======== Records for this exercise ========
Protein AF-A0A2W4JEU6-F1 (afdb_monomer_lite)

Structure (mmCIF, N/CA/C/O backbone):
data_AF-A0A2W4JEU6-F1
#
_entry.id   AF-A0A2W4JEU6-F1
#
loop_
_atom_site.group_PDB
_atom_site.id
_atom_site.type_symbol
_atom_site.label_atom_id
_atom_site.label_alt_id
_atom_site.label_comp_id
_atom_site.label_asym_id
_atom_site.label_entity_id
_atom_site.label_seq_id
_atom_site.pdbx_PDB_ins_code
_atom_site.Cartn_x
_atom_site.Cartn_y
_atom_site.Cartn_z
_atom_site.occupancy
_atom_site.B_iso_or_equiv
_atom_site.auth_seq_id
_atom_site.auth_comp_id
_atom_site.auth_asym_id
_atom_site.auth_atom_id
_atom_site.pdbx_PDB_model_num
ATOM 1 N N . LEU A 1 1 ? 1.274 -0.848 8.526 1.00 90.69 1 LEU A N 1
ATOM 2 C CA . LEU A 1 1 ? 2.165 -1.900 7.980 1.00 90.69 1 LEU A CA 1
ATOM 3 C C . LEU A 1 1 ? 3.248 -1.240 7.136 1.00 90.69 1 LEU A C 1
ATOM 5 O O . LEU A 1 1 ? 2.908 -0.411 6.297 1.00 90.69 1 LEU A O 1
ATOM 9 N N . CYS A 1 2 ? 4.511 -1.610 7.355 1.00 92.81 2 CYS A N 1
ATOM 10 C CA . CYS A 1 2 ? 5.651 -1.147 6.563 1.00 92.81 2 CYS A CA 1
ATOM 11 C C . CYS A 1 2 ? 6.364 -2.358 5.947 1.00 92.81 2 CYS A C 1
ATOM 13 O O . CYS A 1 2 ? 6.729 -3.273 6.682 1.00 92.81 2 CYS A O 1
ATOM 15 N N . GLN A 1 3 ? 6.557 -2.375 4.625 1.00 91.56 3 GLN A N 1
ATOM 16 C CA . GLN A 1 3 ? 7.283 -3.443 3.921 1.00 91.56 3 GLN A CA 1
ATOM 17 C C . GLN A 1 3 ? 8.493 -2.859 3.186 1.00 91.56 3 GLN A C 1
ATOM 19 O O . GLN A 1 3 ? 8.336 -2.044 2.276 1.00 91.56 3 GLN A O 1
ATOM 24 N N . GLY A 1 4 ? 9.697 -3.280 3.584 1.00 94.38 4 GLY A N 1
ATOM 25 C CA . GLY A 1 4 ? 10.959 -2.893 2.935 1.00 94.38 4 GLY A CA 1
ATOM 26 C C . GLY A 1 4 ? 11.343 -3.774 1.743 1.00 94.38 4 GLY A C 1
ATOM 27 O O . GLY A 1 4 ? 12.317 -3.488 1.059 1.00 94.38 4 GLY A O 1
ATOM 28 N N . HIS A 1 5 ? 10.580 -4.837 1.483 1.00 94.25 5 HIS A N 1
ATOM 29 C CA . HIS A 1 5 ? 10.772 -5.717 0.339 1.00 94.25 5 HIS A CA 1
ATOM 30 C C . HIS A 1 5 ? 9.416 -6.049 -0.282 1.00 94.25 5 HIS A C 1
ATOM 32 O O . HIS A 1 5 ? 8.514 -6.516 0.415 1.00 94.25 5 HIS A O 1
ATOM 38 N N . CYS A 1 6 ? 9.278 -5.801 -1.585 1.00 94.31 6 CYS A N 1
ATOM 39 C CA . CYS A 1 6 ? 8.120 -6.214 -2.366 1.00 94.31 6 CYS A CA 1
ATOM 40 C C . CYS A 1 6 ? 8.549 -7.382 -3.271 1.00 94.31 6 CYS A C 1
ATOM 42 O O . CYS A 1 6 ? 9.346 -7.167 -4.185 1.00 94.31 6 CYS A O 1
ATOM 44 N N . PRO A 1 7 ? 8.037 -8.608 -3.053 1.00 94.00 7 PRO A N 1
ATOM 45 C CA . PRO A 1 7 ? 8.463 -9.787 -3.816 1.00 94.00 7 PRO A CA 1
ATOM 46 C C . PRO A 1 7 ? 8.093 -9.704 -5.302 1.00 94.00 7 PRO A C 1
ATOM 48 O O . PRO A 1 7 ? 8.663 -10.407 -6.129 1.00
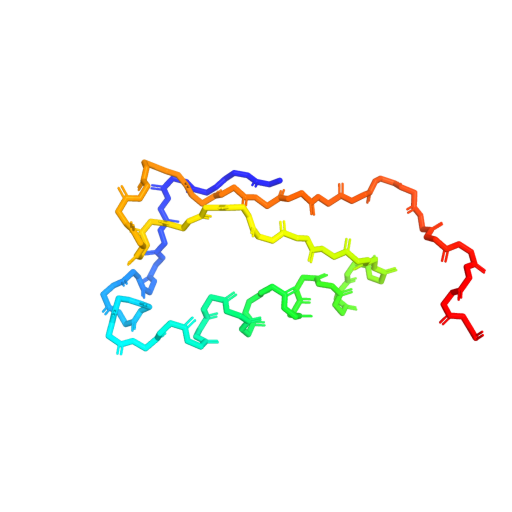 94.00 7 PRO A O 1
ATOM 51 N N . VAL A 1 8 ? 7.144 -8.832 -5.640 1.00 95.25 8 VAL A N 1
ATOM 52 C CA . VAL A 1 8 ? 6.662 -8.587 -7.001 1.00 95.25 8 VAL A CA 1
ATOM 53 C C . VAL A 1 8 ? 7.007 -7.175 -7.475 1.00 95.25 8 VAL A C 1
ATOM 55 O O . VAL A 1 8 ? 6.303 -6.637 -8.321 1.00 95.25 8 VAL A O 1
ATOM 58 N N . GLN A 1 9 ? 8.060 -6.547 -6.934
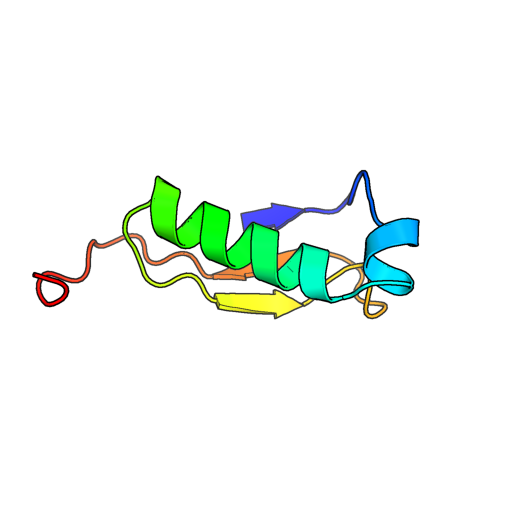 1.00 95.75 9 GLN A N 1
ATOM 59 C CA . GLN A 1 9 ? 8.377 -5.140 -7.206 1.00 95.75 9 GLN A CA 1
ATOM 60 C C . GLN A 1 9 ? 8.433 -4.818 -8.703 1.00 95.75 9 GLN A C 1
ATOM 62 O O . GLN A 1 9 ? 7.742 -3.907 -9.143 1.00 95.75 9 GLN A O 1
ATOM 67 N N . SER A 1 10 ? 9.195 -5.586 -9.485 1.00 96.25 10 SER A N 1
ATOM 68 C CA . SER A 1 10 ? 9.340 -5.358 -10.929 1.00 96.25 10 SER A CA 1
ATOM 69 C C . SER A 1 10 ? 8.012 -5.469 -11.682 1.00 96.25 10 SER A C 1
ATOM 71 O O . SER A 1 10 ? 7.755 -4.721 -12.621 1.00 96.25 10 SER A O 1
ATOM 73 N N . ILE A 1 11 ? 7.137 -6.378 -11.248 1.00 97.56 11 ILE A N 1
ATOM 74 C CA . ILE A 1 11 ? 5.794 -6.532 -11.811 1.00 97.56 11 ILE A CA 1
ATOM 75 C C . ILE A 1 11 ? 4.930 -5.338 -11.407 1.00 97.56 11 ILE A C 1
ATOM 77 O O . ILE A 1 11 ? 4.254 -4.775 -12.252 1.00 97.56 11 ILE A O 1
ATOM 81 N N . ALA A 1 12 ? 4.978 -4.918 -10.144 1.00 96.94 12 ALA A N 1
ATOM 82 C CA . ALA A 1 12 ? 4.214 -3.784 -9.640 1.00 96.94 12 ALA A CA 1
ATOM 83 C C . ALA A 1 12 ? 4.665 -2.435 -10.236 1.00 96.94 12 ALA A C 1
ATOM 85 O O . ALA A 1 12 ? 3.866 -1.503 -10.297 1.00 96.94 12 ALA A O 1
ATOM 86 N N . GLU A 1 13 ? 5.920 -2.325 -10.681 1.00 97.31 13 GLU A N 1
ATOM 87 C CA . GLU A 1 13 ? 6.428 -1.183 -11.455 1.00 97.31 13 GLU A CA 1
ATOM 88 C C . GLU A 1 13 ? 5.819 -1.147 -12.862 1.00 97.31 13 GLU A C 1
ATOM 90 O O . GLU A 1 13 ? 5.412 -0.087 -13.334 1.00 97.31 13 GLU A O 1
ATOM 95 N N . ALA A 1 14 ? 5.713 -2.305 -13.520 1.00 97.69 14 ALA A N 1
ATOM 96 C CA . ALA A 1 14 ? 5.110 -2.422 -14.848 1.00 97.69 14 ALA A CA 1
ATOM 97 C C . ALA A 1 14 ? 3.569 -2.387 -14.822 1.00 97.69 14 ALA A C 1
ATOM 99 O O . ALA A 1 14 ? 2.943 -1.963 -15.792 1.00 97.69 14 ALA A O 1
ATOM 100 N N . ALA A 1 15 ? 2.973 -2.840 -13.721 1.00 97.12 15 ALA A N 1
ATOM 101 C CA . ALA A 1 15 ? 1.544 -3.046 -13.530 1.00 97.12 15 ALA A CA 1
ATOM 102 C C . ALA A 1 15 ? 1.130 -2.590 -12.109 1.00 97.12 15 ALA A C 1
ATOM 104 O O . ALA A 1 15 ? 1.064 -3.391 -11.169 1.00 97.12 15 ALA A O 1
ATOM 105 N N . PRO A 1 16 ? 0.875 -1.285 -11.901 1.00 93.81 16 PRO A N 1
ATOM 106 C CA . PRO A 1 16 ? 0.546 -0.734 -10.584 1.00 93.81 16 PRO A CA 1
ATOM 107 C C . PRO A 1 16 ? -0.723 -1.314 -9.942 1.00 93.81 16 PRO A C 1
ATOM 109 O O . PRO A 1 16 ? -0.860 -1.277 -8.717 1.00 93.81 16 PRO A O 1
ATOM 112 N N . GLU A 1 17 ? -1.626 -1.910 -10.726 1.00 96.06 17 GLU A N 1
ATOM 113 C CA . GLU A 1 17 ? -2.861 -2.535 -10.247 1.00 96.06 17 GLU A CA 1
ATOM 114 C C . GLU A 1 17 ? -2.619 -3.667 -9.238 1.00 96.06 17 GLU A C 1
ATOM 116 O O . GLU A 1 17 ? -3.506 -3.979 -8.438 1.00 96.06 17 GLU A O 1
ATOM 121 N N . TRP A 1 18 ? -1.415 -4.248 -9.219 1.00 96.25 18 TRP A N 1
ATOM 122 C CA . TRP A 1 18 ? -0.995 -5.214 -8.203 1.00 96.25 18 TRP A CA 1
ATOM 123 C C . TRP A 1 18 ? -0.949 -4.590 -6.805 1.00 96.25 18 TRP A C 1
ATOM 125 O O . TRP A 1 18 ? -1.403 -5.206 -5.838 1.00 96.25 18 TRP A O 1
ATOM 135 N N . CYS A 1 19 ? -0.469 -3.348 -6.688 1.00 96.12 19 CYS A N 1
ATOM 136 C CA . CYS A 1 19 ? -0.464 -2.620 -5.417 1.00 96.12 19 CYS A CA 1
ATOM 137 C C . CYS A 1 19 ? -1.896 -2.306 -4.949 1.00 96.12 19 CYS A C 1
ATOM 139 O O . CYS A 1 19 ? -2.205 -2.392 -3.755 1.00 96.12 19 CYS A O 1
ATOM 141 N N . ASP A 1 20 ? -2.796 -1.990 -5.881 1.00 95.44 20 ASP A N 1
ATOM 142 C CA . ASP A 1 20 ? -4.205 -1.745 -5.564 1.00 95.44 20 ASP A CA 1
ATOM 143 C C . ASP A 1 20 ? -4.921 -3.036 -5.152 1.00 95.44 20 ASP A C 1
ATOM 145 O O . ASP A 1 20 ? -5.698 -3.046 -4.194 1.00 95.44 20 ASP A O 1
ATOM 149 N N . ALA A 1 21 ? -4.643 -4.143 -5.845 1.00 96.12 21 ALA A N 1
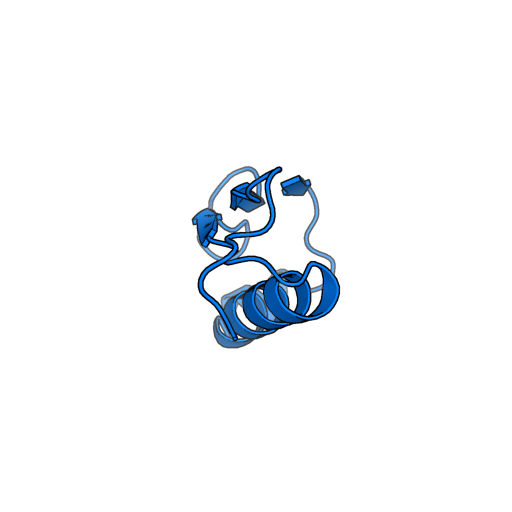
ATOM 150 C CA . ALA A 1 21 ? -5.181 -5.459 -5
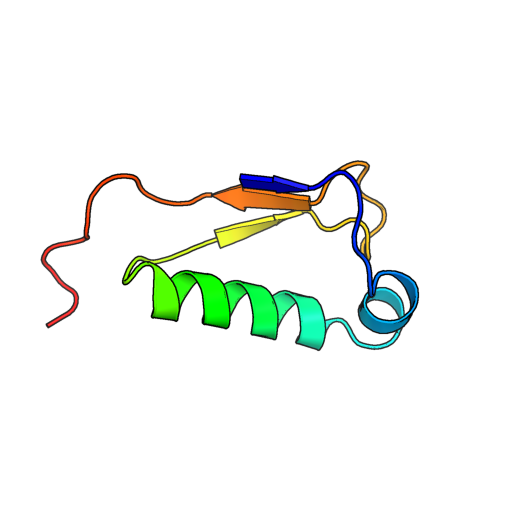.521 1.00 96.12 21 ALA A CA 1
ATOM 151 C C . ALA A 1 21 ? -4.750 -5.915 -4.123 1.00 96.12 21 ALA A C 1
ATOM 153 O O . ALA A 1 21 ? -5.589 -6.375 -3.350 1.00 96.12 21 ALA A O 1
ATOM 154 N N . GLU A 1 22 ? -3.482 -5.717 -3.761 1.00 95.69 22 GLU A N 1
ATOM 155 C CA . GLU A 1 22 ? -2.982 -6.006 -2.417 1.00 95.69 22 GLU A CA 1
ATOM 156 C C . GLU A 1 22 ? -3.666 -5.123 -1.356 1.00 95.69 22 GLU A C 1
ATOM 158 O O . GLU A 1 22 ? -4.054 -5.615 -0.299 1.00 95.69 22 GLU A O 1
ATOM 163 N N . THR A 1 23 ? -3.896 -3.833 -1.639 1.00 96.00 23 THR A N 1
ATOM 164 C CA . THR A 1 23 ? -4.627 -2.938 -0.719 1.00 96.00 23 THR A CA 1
========
[What the task asks]
Set down, exactly as they appear above, all lines from the one that has "ATOM 77 O O" down to the one that has "ATOM 109 O O", including those two and no others.

[Problem solution]
ATOM 77 O O . ILE A 1 11 ? 4.254 -4.775 -12.252 1.00 97.56 11 ILE A O 1
ATOM 81 N N . ALA A 1 12 ? 4.978 -4.918 -10.144 1.00 96.94 12 ALA A N 1
ATOM 82 C CA . ALA A 1 12 ? 4.214 -3.784 -9.640 1.00 96.94 12 ALA A CA 1
ATOM 83 C C . ALA A 1 12 ? 4.665 -2.435 -10.236 1.00 96.94 12 ALA A C 1
ATOM 85 O O . ALA A 1 12 ? 3.866 -1.503 -10.297 1.00 96.94 12 ALA A O 1
ATOM 86 N N . GLU A 1 13 ? 5.920 -2.325 -10.681 1.00 97.31 13 GLU A N 1
ATOM 87 C CA . GLU A 1 13 ? 6.428 -1.183 -11.455 1.00 97.31 13 GLU A CA 1
ATOM 88 C C . GLU A 1 13 ? 5.819 -1.147 -12.862 1.00 97.31 13 GLU A C 1
ATOM 90 O O . GLU A 1 13 ? 5.412 -0.087 -13.334 1.00 97.31 13 GLU A O 1
ATOM 95 N N . ALA A 1 14 ? 5.713 -2.305 -13.520 1.00 97.69 14 ALA A N 1
ATOM 96 C CA . ALA A 1 14 ? 5.110 -2.422 -14.848 1.00 97.69 14 ALA A CA 1
ATOM 97 C C . ALA A 1 14 ? 3.569 -2.387 -14.822 1.00 97.69 14 ALA A C 1
ATOM 99 O O . ALA A 1 14 ? 2.943 -1.963 -15.792 1.00 97.69 14 ALA A O 1
ATOM 100 N N . ALA A 1 15 ? 2.973 -2.840 -13.721 1.00 97.12 15 ALA A N 1
ATOM 101 C CA . ALA A 1 15 ? 1.544 -3.046 -13.530 1.00 97.12 15 ALA A CA 1
ATOM 102 C C . ALA A 1 15 ? 1.130 -2.590 -12.109 1.00 97.12 15 ALA A C 1
ATOM 104 O O . ALA A 1 15 ? 1.064 -3.391 -11.169 1.00 97.12 15 ALA A O 1
ATOM 105 N N . PRO A 1 16 ? 0.875 -1.285 -11.901 1.00 93.81 16 PRO A N 1
ATOM 106 C CA . PRO A 1 16 ? 0.546 -0.734 -10.584 1.00 93.81 16 PRO A CA 1
ATOM 107 C C . PRO A 1 16 ? -0.723 -1.314 -9.942 1.00 93.81 16 PRO A C 1
ATOM 109 O O . PRO A 1 16 ? -0.860 -1.277 -8.717 1.00 93.81 16 PRO A O 1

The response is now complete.